Items listed in a dataset
╭──
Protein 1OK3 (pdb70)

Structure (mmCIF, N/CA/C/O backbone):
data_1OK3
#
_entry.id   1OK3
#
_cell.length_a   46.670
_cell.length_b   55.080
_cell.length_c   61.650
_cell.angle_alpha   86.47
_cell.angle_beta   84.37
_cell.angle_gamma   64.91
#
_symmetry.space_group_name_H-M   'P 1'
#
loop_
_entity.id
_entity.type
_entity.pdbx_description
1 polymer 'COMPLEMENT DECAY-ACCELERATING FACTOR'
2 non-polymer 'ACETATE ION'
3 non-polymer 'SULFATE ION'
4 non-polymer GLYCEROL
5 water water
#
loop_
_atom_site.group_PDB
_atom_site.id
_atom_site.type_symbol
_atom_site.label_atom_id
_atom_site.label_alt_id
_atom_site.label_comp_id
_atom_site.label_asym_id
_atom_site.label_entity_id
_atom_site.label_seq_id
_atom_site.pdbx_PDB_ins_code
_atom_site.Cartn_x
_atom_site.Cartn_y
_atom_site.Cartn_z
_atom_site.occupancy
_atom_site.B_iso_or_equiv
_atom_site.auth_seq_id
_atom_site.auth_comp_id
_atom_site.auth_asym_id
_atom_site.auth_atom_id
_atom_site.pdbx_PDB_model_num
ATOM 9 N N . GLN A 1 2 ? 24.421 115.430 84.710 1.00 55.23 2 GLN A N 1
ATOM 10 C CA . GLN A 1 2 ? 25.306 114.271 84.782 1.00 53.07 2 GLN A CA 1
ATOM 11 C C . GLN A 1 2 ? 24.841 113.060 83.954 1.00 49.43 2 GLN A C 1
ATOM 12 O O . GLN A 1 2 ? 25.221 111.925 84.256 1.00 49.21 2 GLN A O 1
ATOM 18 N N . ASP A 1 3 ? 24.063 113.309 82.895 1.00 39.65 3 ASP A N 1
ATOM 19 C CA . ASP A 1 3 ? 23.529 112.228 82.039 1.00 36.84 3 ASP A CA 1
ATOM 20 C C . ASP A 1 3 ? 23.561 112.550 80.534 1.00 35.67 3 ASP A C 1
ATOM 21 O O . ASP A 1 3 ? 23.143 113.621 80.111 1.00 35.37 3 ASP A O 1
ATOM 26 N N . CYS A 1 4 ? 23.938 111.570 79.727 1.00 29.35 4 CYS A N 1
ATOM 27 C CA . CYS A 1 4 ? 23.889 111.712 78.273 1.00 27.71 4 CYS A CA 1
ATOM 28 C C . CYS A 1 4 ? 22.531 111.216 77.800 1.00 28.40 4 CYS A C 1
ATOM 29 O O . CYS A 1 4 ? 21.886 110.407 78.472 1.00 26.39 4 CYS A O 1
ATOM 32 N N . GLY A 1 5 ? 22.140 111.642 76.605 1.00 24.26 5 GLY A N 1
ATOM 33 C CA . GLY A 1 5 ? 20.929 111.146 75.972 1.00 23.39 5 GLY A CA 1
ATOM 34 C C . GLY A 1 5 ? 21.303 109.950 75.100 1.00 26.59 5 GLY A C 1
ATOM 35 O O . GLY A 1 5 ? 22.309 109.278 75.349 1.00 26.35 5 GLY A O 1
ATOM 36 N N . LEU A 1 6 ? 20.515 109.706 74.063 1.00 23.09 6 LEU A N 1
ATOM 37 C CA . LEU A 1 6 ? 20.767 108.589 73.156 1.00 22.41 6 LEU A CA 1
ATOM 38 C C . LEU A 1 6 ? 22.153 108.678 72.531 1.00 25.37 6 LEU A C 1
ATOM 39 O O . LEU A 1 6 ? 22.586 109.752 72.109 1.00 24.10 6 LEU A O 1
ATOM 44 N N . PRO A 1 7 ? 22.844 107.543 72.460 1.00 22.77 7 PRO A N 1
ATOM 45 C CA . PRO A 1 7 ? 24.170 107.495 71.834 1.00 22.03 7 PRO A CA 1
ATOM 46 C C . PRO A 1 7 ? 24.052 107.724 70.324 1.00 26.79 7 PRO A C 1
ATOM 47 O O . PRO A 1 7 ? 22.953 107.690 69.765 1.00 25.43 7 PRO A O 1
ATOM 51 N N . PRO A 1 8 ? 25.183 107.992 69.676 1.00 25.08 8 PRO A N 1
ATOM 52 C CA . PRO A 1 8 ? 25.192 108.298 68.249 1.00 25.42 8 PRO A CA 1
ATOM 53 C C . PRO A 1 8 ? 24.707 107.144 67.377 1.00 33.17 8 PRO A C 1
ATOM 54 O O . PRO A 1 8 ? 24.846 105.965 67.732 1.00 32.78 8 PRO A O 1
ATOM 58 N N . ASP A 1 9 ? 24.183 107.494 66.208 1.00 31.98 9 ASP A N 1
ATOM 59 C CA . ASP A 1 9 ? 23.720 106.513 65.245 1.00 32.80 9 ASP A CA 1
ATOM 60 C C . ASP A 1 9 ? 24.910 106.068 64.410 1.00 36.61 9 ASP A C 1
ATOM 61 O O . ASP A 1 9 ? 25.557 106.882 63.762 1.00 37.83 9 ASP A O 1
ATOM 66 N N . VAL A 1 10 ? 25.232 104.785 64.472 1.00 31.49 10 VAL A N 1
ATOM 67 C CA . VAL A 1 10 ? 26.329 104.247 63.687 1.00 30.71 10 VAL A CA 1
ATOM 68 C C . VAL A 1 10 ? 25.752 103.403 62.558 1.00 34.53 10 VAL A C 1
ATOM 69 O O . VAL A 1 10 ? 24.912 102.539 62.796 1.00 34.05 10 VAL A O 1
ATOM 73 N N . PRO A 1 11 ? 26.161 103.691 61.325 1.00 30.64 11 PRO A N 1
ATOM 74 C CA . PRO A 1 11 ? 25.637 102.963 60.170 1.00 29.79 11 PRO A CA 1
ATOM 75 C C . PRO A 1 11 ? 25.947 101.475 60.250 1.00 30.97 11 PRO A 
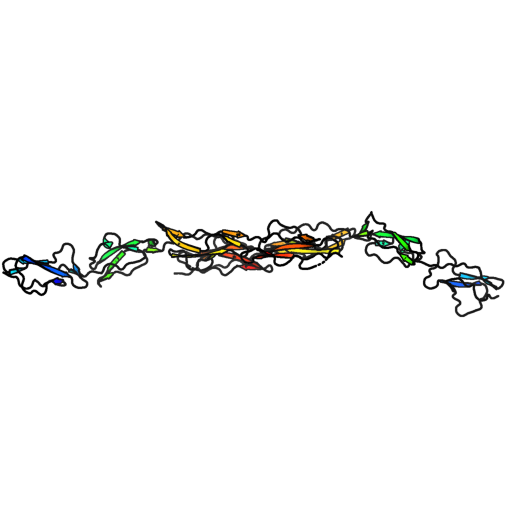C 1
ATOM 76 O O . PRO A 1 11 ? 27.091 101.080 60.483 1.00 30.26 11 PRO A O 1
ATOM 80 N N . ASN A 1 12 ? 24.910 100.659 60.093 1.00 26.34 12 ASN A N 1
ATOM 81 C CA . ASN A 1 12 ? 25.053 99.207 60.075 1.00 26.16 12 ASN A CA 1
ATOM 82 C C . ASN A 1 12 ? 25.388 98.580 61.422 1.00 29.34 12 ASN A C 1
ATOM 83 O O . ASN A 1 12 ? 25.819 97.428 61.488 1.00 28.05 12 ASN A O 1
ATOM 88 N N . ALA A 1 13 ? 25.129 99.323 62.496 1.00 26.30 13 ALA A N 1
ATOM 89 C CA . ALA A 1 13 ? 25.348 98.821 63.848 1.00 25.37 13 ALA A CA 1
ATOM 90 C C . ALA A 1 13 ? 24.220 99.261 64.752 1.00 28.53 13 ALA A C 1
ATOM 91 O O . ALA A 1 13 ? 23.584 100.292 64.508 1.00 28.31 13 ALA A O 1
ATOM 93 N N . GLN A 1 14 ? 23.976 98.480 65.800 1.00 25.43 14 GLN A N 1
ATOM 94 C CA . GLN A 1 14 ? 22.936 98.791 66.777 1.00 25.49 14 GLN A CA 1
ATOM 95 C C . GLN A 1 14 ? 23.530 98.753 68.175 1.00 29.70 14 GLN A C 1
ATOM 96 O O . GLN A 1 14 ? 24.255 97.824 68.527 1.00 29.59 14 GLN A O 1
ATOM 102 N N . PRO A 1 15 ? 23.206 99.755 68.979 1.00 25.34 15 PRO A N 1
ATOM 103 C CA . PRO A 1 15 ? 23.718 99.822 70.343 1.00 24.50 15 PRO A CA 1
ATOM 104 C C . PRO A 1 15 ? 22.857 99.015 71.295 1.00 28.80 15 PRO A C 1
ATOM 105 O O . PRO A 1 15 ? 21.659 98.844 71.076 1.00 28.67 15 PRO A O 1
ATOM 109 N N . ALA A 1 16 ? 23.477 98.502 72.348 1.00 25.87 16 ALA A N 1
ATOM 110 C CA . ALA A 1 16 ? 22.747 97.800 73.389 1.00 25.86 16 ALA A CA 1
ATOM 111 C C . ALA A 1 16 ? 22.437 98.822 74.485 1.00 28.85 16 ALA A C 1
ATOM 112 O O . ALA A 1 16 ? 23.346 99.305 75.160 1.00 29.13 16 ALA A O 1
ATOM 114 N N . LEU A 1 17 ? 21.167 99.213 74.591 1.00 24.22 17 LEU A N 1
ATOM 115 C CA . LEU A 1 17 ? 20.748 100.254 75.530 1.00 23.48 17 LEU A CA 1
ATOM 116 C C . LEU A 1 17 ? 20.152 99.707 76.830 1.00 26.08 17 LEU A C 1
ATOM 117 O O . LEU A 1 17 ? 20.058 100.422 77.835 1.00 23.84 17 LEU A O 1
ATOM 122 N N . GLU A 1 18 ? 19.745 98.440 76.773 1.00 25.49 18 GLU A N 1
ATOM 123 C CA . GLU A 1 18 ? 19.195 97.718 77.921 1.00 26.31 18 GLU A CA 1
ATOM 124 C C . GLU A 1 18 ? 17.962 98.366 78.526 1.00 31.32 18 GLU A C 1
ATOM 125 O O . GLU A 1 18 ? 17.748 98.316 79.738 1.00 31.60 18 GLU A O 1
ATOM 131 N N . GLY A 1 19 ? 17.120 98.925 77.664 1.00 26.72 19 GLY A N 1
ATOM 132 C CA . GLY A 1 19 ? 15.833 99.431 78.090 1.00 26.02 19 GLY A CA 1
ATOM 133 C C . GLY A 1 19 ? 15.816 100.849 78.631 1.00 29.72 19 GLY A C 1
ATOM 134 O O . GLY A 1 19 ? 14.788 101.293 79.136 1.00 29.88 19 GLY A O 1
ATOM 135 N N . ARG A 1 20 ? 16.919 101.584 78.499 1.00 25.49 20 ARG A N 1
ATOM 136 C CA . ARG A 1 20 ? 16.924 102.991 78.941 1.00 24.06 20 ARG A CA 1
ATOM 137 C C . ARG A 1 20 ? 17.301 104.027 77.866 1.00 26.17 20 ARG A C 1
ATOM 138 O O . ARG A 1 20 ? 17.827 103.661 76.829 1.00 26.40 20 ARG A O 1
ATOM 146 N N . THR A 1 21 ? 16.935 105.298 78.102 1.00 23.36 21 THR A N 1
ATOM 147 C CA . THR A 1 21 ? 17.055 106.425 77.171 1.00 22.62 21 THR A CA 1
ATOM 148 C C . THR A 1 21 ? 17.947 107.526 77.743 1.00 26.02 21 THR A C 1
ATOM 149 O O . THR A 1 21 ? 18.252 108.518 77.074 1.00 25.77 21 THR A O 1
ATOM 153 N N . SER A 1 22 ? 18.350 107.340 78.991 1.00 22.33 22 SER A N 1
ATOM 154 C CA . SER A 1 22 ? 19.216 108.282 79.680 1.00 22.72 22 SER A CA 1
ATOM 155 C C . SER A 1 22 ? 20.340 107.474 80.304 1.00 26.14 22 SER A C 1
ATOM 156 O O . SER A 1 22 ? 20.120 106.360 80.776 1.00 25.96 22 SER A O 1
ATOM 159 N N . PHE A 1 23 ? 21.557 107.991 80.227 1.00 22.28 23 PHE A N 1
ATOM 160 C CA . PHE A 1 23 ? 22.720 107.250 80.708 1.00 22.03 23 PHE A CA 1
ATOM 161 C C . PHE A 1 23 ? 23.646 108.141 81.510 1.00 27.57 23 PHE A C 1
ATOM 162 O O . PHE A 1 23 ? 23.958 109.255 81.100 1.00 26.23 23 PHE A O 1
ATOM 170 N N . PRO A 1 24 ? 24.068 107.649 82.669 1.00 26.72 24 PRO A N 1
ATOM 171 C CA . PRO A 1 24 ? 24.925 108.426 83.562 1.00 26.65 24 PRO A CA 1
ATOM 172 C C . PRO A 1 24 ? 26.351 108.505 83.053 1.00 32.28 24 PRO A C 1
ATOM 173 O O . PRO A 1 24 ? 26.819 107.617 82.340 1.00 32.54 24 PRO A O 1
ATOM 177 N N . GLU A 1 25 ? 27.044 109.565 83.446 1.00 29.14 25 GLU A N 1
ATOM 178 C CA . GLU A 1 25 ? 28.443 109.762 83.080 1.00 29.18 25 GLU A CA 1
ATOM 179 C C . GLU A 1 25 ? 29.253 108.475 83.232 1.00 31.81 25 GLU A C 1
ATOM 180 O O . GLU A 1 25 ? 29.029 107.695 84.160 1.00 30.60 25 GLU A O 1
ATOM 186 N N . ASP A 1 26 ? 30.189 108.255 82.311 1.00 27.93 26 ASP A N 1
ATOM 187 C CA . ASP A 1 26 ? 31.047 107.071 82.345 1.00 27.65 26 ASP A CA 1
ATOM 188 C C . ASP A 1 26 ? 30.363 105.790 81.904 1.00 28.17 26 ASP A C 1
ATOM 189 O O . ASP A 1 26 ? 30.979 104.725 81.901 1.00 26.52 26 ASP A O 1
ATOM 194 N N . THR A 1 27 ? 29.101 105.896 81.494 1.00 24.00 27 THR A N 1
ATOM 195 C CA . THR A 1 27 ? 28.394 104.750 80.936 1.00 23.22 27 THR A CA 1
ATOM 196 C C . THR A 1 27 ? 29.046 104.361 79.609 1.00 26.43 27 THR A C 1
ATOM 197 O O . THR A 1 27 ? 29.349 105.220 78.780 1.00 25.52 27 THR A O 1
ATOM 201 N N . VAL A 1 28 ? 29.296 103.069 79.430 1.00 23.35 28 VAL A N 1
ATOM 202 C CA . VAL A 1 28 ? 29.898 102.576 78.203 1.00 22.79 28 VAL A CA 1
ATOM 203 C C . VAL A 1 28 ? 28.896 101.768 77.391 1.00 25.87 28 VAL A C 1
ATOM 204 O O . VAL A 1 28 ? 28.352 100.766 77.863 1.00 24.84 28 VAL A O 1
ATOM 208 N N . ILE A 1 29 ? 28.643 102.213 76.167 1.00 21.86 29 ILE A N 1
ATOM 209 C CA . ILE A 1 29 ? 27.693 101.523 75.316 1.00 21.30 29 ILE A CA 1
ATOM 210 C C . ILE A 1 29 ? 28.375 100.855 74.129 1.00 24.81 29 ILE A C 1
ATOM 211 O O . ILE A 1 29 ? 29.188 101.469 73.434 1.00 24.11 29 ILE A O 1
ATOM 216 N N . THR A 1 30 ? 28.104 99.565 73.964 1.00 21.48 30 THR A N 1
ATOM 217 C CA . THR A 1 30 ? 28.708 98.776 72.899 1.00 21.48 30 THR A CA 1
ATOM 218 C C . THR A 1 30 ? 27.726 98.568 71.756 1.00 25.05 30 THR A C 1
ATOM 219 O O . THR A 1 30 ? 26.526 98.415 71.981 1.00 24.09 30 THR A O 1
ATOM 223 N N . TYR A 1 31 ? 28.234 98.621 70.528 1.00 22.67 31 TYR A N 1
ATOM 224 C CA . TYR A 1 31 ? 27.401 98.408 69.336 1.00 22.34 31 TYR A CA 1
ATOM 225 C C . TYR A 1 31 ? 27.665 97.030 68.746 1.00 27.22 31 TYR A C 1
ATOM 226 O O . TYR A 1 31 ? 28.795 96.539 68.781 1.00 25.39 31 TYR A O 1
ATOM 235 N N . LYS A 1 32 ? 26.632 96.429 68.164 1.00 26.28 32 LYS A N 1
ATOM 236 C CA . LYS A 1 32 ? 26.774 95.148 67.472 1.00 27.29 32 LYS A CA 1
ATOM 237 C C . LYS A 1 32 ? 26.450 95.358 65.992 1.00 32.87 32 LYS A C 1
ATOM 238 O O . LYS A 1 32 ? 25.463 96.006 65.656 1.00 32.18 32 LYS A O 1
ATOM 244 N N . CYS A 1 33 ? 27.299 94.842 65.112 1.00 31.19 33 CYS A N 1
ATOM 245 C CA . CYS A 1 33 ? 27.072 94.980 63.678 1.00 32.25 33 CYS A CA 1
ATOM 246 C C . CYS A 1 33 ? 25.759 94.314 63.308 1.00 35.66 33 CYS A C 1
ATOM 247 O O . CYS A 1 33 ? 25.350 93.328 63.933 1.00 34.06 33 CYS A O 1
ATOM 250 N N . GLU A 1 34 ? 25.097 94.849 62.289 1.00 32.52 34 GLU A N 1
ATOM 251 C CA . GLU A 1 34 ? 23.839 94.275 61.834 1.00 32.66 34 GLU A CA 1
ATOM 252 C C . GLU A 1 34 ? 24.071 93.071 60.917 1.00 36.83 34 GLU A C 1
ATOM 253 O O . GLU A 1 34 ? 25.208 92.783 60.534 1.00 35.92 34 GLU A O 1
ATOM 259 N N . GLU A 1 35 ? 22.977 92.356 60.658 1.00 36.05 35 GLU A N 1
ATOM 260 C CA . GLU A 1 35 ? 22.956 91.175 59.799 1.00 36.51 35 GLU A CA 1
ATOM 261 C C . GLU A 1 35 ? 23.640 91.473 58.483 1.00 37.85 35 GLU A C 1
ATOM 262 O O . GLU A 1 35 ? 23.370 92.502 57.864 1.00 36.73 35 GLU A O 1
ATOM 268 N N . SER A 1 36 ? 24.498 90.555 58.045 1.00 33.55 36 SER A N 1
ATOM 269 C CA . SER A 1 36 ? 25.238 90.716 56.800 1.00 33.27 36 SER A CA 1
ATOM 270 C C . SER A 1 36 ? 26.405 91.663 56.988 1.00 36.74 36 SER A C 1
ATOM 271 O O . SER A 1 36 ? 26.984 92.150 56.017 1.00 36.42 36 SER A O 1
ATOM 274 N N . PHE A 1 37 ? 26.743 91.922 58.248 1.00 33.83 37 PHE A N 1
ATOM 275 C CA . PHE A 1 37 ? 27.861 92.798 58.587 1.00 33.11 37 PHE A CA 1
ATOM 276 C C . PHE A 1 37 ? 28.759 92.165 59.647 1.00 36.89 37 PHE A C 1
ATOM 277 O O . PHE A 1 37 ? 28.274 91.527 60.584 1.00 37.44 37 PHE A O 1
╰──
What to do.
Above are the records; from them, give again exactly the lines from the one containing "ATOM 186 N N" to the one containing "ATOM 237 C C", both lines included, and nothing more.

Result of this task.
ATOM 186 N N . ASP A 1 26 ? 30.189 108.255 82.311 1.00 27.93 26 ASP A N 1
ATOM 187 C CA . ASP A 1 26 ? 31.047 107.071 82.345 1.00 27.65 26 ASP A CA 1
ATOM 188 C C . ASP A 1 26 ? 30.363 105.790 81.904 1.00 28.17 26 ASP A C 1
ATOM 189 O O . ASP A 1 26 ? 30.979 104.725 81.901 1.00 26.52 26 ASP A O 1
ATOM 194 N N . THR A 1 27 ? 29.101 105.896 81.494 1.00 24.00 27 THR A N 1
ATOM 195 C CA . THR A 1 27 ? 28.394 104.750 80.936 1.00 23.22 27 THR A CA 1
ATOM 196 C C . THR A 1 27 ? 29.046 104.361 79.609 1.00 26.43 27 THR A C 1
ATOM 197 O O . THR A 1 27 ? 29.349 105.220 78.780 1.00 25.52 27 THR A O 1
ATOM 201 N N . VAL A 1 28 ? 29.296 103.069 79.430 1.00 23.35 28 VAL A N 1
ATOM 202 C CA . VAL A 1 28 ? 29.898 102.576 78.203 1.00 22.79 28 VAL A CA 1
ATOM 203 C C . VAL A 1 28 ? 28.896 101.768 77.391 1.00 25.87 28 VAL A C 1
ATOM 204 O O . VAL A 1 28 ? 28.352 100.766 77.863 1.00 24.84 28 VAL A O 1
ATOM 208 N N . ILE A 1 29 ? 28.643 102.213 76.167 1.00 21.86 29 ILE A N 1
ATOM 209 C CA . ILE A 1 29 ? 27.693 101.523 75.316 1.00 21.30 29 ILE A CA 1
ATOM 210 C C . ILE A 1 29 ? 28.375 100.855 74.129 1.00 24.81 29 ILE A C 1
ATOM 211 O O . ILE A 1 29 ? 29.188 101.469 73.434 1.00 24.11 29 ILE A O 1
ATOM 216 N N . THR A 1 30 ? 28.104 99.565 73.964 1.00 21.48 30 THR A N 1
ATOM 217 C CA . THR A 1 30 ? 28.708 98.776 72.899 1.00 21.48 30 THR A CA 1
ATOM 218 C C . THR A 1 30 ? 27.726 98.568 71.756 1.00 25.05 30 THR A C 1
ATOM 219 O O . THR A 1 30 ? 26.526 98.415 71.981 1.00 24.09 30 THR A O 1
ATOM 223 N N . TYR A 1 31 ? 28.234 98.621 70.528 1.00 22.67 31 TYR A N 1
ATOM 224 C CA . TYR A 1 31 ? 27.401 98.408 69.336 1.00 22.34 31 TYR A CA 1
ATOM 225 C C . TYR A 1 31 ? 27.665 97.030 68.746 1.00 27.22 31 TYR A C 1
ATOM 226 O O . TYR A 1 31 ? 28.795 96.539 68.781 1.00 25.39 31 TYR A O 1
ATOM 235 N N . LYS A 1 32 ? 26.632 96.429 68.164 1.00 26.28 32 LYS A N 1
ATOM 236 C CA . LYS A 1 32 ? 26.774 95.148 67.472 1.00 27.29 32 LYS A CA 1
ATOM 237 C C . LYS A 1 32 ? 26.450 95.358 65.992 1.00 32.87 32 LYS A C 1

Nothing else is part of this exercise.